Joke of the day - The day I knew my in-laws had finally
accepted me: As we pulled into their driveway, my father-in-law was on the phone.
"Oh, I have to run," he told the person on the other end. "My
daughter-in-law and her husband just arrived."
"A day without laughter is a day wasted." (Charlie Chaplin)
A young couple came into the church office to fill out a pre-marriage questionnaire form.
The young man, who had never talked to a pastor before, was quite nervous and the pastor
tried to put him at ease.
When they came to the question, "Are you entering this marriage of your own free
will?" there was a long pause. Finally, the girl looked over at the apprehensive
young man and said, "Put down yes".
My sister is a know-it-all who bristles at anyone's well-intentioned advice. But when our
older sister gave her several clever tips, she was impressed. "I have to hand it to
Pat," she told me. "She really is smart. Not Jeopardy smart; more Wheel of
Fortune smart."
"Sorry your card won't arrive in time for your birthday," my sister said to me.
"I bought a belated birthday card, so I had to wait a few days before mailing
it."
I was on the couch nursing my newborn when my three-year-old plopped down to watch. Seeing
this as a good teaching moment, I explained how mothers feed their babies. My daughter's
eyes grew wider with each detail.
"She's drinking milk?" she asked. "In the living room?"
There are five senses: sight, smell, taste, touch, and hearing. The successful have two
others: horse and common.
A picky customer comes to a small food shop and sees a new delivery of fresh fruit.
"Give me ten oranges and wrap every orange up in a separate piece of paper,
please," he says to the saleswoman. She does.
"And thirty cherries, please, and wrap up every one in a separate piece of paper,
too." She does.
"And what is that there," he asks pointing out a bushel basket in the corner.
"Raisins," says the saleswoman, "but they are not for sale!"
After harvesting the usual bumper crop of squash last year, I took a half-dozen to the
office. I piled them on the table in the break room and posted a sign advertising them as
free.
The next day I noticed an addition to my sign. Below "Free Zucchini," someone
had written, "Save the Whales."
A woman got on the bus with her little boy and paid one fare.

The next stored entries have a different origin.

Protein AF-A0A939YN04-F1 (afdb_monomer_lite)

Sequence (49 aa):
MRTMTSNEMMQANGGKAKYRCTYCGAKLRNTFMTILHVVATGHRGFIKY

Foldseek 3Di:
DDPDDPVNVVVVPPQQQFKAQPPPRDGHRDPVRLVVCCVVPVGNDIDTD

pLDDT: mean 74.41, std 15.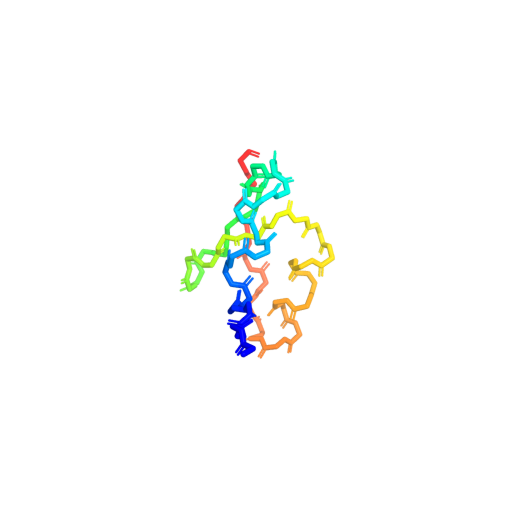92, range [39.16, 91.19]

Secondary structure (DSSP, 8-state):
-----TTHHHHHT-----EEETTT--EESSHHHHHHHHHHH----EEE-

Structure (mmCIF, N/CA/C/O backbone):
data_AF-A0A939YN04-F1
#
_entry.id   AF-A0A939YN04-F1
#
loop_
_atom_site.group_PDB
_atom_site.id
_atom_site.type_symbol
_atom_site.label_atom_id
_atom_site.label_alt_id
_atom_site.label_comp_id
_atom_site.label_asym_id
_atom_site.label_entity_id
_atom_site.label_seq_id
_atom_site.pdbx_PDB_ins_code
_atom_site.Cartn_x
_atom_site.Cartn_y
_atom_site.Cartn_z
_atom_site.occupancy
_atom_site.B_iso_or_equiv
_atom_site.auth_seq_id
_atom_site.auth_comp_id
_atom_site.auth_asym_id
_atom_site.auth_atom_id
_atom_site.pdbx_PDB_model_num
ATOM 1 N N . MET A 1 1 ? 5.806 -12.725 26.726 1.00 39.16 1 MET A N 1
ATOM 2 C CA . MET A 1 1 ? 5.889 -11.565 25.811 1.00 39.16 1 MET A CA 1
ATOM 3 C C . MET A 1 1 ? 5.163 -11.964 24.532 1.00 39.16 1 MET A C 1
ATOM 5 O O . MET A 1 1 ? 5.630 -12.876 23.867 1.00 39.16 1 MET A O 1
ATOM 9 N N . ARG A 1 2 ? 3.963 -11.430 24.257 1.00 53.31 2 ARG A N 1
ATOM 10 C CA . ARG A 1 2 ? 3.224 -11.776 23.029 1.00 53.31 2 ARG A CA 1
ATOM 11 C C . ARG A 1 2 ? 3.799 -10.943 21.888 1.00 53.31 2 ARG A C 1
ATOM 13 O O . ARG A 1 2 ? 3.755 -9.718 21.945 1.00 53.31 2 ARG A O 1
ATOM 20 N N . THR A 1 3 ? 4.389 -11.603 20.900 1.00 51.53 3 THR A N 1
ATOM 21 C CA . THR A 1 3 ? 4.836 -10.975 19.658 1.00 51.53 3 THR A CA 1
ATOM 22 C C . THR A 1 3 ? 3.601 -10.501 18.904 1.00 51.53 3 THR A C 1
ATOM 24 O O . THR A 1 3 ? 2.859 -11.330 18.385 1.00 51.53 3 THR A O 1
ATOM 27 N N . MET A 1 4 ? 3.365 -9.187 18.873 1.00 46.75 4 MET A N 1
ATOM 28 C CA . MET A 1 4 ? 2.384 -8.596 17.965 1.00 46.75 4 MET A CA 1
ATOM 29 C C . MET A 1 4 ? 2.798 -8.952 16.540 1.00 46.75 4 MET A C 1
ATOM 31 O O . MET A 1 4 ? 3.813 -8.470 16.033 1.00 46.75 4 MET A O 1
ATOM 35 N N . THR A 1 5 ? 2.039 -9.836 15.908 1.00 57.06 5 THR A N 1
ATOM 36 C CA . THR A 1 5 ? 2.201 -10.129 14.488 1.00 57.06 5 THR A CA 1
ATOM 37 C C . THR A 1 5 ? 1.790 -8.880 13.708 1.00 57.06 5 THR A C 1
ATOM 39 O O . THR A 1 5 ? 0.873 -8.163 14.114 1.00 57.06 5 THR A O 1
ATOM 42 N N . SER A 1 6 ? 2.462 -8.566 12.595 1.00 51.28 6 SER A N 1
ATOM 43 C CA . SER A 1 6 ? 2.224 -7.323 11.839 1.00 51.28 6 SER A CA 1
ATOM 44 C C . SER A 1 6 ? 0.754 -7.074 11.479 1.00 51.28 6 SER A C 1
ATOM 46 O O . SER A 1 6 ? 0.390 -5.921 11.279 1.00 51.28 6 SER A O 1
ATOM 48 N N . ASN A 1 7 ? -0.088 -8.114 11.443 1.00 52.44 7 ASN A N 1
ATOM 49 C CA . ASN A 1 7 ? -1.534 -8.018 11.230 1.00 52.44 7 ASN A CA 1
ATOM 50 C C . ASN A 1 7 ? -2.297 -7.352 12.389 1.00 52.44 7 ASN A C 1
ATOM 52 O O . ASN A 1 7 ? -3.249 -6.611 12.142 1.00 52.44 7 ASN A O 1
ATOM 56 N N . GLU A 1 8 ? -1.890 -7.561 13.641 1.00 50.09 8 GLU A N 1
ATOM 57 C CA . GLU A 1 8 ? -2.619 -7.085 14.828 1.00 50.09 8 GLU A CA 1
ATOM 58 C C . GLU A 1 8 ? -2.466 -5.563 15.016 1.00 50.09 8 GLU A C 1
ATOM 60 O O . GLU A 1 8 ? -3.424 -4.878 15.381 1.00 50.09 8 GLU A O 1
ATOM 65 N N . MET A 1 9 ? -1.315 -4.995 14.623 1.00 53.38 9 MET A N 1
ATOM 66 C CA . MET A 1 9 ? -1.121 -3.537 14.527 1.00 53.38 9 MET A CA 1
ATOM 67 C C . MET A 1 9 ? -2.019 -2.876 13.465 1.00 53.38 9 MET A C 1
ATOM 69 O O . MET A 1 9 ? -2.318 -1.684 13.566 1.00 53.38 9 MET A O 1
ATOM 73 N N . MET A 1 10 ? -2.452 -3.610 12.432 1.00 52.53 10 MET A N 1
ATOM 74 C CA . MET A 1 10 ? -3.293 -3.043 11.366 1.00 52.53 10 MET A CA 1
ATOM 75 C C . MET A 1 10 ? -4.755 -2.912 11.800 1.00 52.53 10 MET A C 1
ATOM 77 O O . MET A 1 10 ? -5.428 -1.967 11.388 1.00 52.53 10 MET A O 1
ATOM 81 N N . GLN A 1 11 ? -5.229 -3.822 12.654 1.00 53.50 11 GLN A N 1
ATOM 82 C CA . GLN A 1 11 ? -6.612 -3.850 13.129 1.00 53.50 11 GLN A CA 1
ATOM 83 C C . GLN A 1 11 ? -6.892 -2.748 14.165 1.00 53.50 11 GLN A C 1
ATOM 85 O O . GLN A 1 11 ? -7.968 -2.154 14.147 1.00 53.50 11 GLN A O 1
ATOM 90 N N . ALA A 1 12 ? -5.911 -2.426 15.017 1.00 54.47 12 ALA A N 1
ATOM 91 C CA . ALA A 1 12 ? -6.059 -1.439 16.090 1.00 54.47 12 ALA A CA 1
ATOM 92 C C . ALA A 1 12 ? -6.081 0.031 15.610 1.00 54.47 12 ALA A C 1
ATOM 94 O O . ALA A 1 12 ? -6.553 0.901 16.333 1.00 54.47 12 ALA A O 1
ATOM 95 N N . ASN A 1 13 ? -5.616 0.333 14.389 1.00 51.66 13 ASN A N 1
ATOM 96 C CA . ASN A 1 13 ? -5.447 1.713 13.903 1.00 51.66 13 ASN A CA 1
ATOM 97 C C . ASN A 1 13 ? -6.604 2.247 13.032 1.00 51.66 13 ASN A C 1
ATOM 99 O O . ASN A 1 13 ? -6.372 3.173 12.259 1.00 51.66 13 ASN A O 1
ATOM 103 N N . GLY A 1 14 ? -7.812 1.663 13.061 1.00 53.19 14 GLY A N 1
ATOM 104 C CA . GLY A 1 14 ? -9.036 2.252 12.464 1.00 53.19 14 GLY A CA 1
ATOM 105 C C . GLY A 1 14 ? -8.954 2.727 10.996 1.00 53.19 14 GLY A C 1
ATOM 106 O O . GLY A 1 14 ? -9.815 3.464 10.519 1.00 53.19 14 GLY A O 1
ATOM 107 N N . GLY A 1 15 ? -7.909 2.347 10.263 1.00 59.22 15 GLY A N 1
ATOM 108 C CA . GLY A 1 15 ? -7.563 2.899 8.965 1.00 59.22 15 GLY A CA 1
ATOM 109 C C . GLY A 1 15 ? -8.061 1.951 7.903 1.00 59.22 15 GLY A C 1
ATOM 110 O O . GLY A 1 15 ? -7.328 1.045 7.513 1.00 59.22 15 GLY A O 1
ATOM 111 N N . LYS A 1 16 ? -9.314 2.133 7.470 1.00 65.25 16 LYS A N 1
ATOM 112 C CA . LYS A 1 16 ? -9.906 1.370 6.361 1.00 65.25 16 LYS A CA 1
ATOM 113 C C . LYS A 1 16 ? -8.880 1.274 5.232 1.00 65.25 16 LYS A C 1
ATOM 115 O O . LYS A 1 16 ? -8.386 2.303 4.772 1.00 65.25 16 LYS A O 1
ATOM 120 N N . ALA A 1 17 ? -8.511 0.052 4.846 1.00 68.62 17 ALA A N 1
ATOM 121 C CA . ALA A 1 17 ? -7.503 -0.158 3.821 1.00 68.62 17 ALA A CA 1
ATOM 122 C C . ALA A 1 17 ? -7.967 0.484 2.507 1.00 68.62 17 ALA A C 1
ATOM 124 O O . ALA A 1 17 ? -8.964 0.052 1.935 1.00 68.62 17 ALA A O 1
ATOM 125 N N . LYS A 1 18 ? -7.273 1.540 2.069 1.00 77.75 18 LYS A N 1
ATOM 126 C CA . LYS A 1 18 ? -7.701 2.373 0.936 1.00 77.75 18 LYS A CA 1
ATOM 127 C C . LYS A 1 18 ? -7.228 1.849 -0.407 1.00 77.75 18 LYS A C 1
ATOM 129 O O . LYS A 1 18 ? -7.741 2.283 -1.422 1.00 77.75 18 LYS A O 1
ATOM 134 N N . TYR A 1 19 ? -6.247 0.955 -0.434 1.00 83.25 19 TYR A N 1
ATOM 135 C CA . TYR A 1 19 ? -5.646 0.460 -1.665 1.00 83.25 19 TYR A CA 1
ATOM 136 C C . TYR A 1 19 ? -5.634 -1.064 -1.655 1.00 83.25 19 TYR A C 1
ATOM 138 O O . TYR A 1 19 ? -5.398 -1.673 -0.615 1.00 83.25 19 TYR A O 1
ATOM 146 N N . ARG A 1 20 ? -5.845 -1.710 -2.797 1.00 85.31 20 ARG A N 1
ATOM 147 C CA . ARG A 1 20 ? -5.613 -3.149 -2.955 1.00 85.31 20 ARG A CA 1
ATOM 148 C C . ARG A 1 20 ? -4.813 -3.425 -4.205 1.00 85.31 20 ARG A C 1
ATOM 150 O O . ARG A 1 20 ? -5.162 -2.938 -5.271 1.00 85.31 20 ARG A O 1
ATOM 157 N N . CYS A 1 21 ? -3.766 -4.225 -4.072 1.00 88.44 21 CYS A N 1
ATOM 158 C CA . CYS A 1 21 ? -2.998 -4.701 -5.207 1.00 88.44 21 CYS A CA 1
ATOM 159 C C . CYS A 1 21 ? -3.850 -5.652 -6.056 1.00 88.44 21 CYS A C 1
ATOM 161 O O . CYS A 1 21 ? -4.448 -6.589 -5.526 1.00 88.44 21 CYS A O 1
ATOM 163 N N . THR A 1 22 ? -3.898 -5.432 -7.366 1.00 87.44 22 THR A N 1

The bus driver pointed out that she had to pay for her son.
"Children under six ride free," the woman said.
"Come on," the driver said. "He doesn't look a day under nine."
The woman shrugged and said, "Can I help it if he worries a lot?"
At the outpatient surgery center where I work, the anesthesiologist often chatted with
patients before their operations to help them relax.
One day he thought he recognized a woman as a co-worker at the VA hospital where he had
trained.
When the patient confirmed that his hunch was correct, he said, "So, tell me, is the
food still as bad as it used to be?"
"Well, I suppose," she replied, "I'm still cooking there."
"The only time most women give their orating husbands undivided attention is when the
old boys mumble in their sleep." (Wilson Mizner)
EUPHOBIA...Fear of hearing good news.
The more cordial the buyer's secretary, the greater the odds that the competition already
has the order.
Five years ago, Hurricane Katrina hit New Orleans. George Bush observed Katrinas
fifth anniversary by doing exactly what he did when the hurricanes struck nothing.
On a chilly winter evening, a husband and wife were snuggled together on the floor
watching television. During a commercial break, he reached over and gave her foot a gentle
squeeze.
"Mmmmm," she said. "That's so sweet."
"Actually," he admitted sheepishly, "I thought that was the remote."
Murphy was selling his house and put the matter in a real estate agent's hands. The agent
wrote up a sales blurb for the house that made wonderful reading. After Murphy read it, he
turned to the agent and asked, "Have I got all you say there?"
The agent said, "Certainly...why do you ask?"
Murphy replied, "Cancel the sale...it's too good to part with!"
Early in their marriage, my Dad did something really stupid. My Mom chewed him out for it.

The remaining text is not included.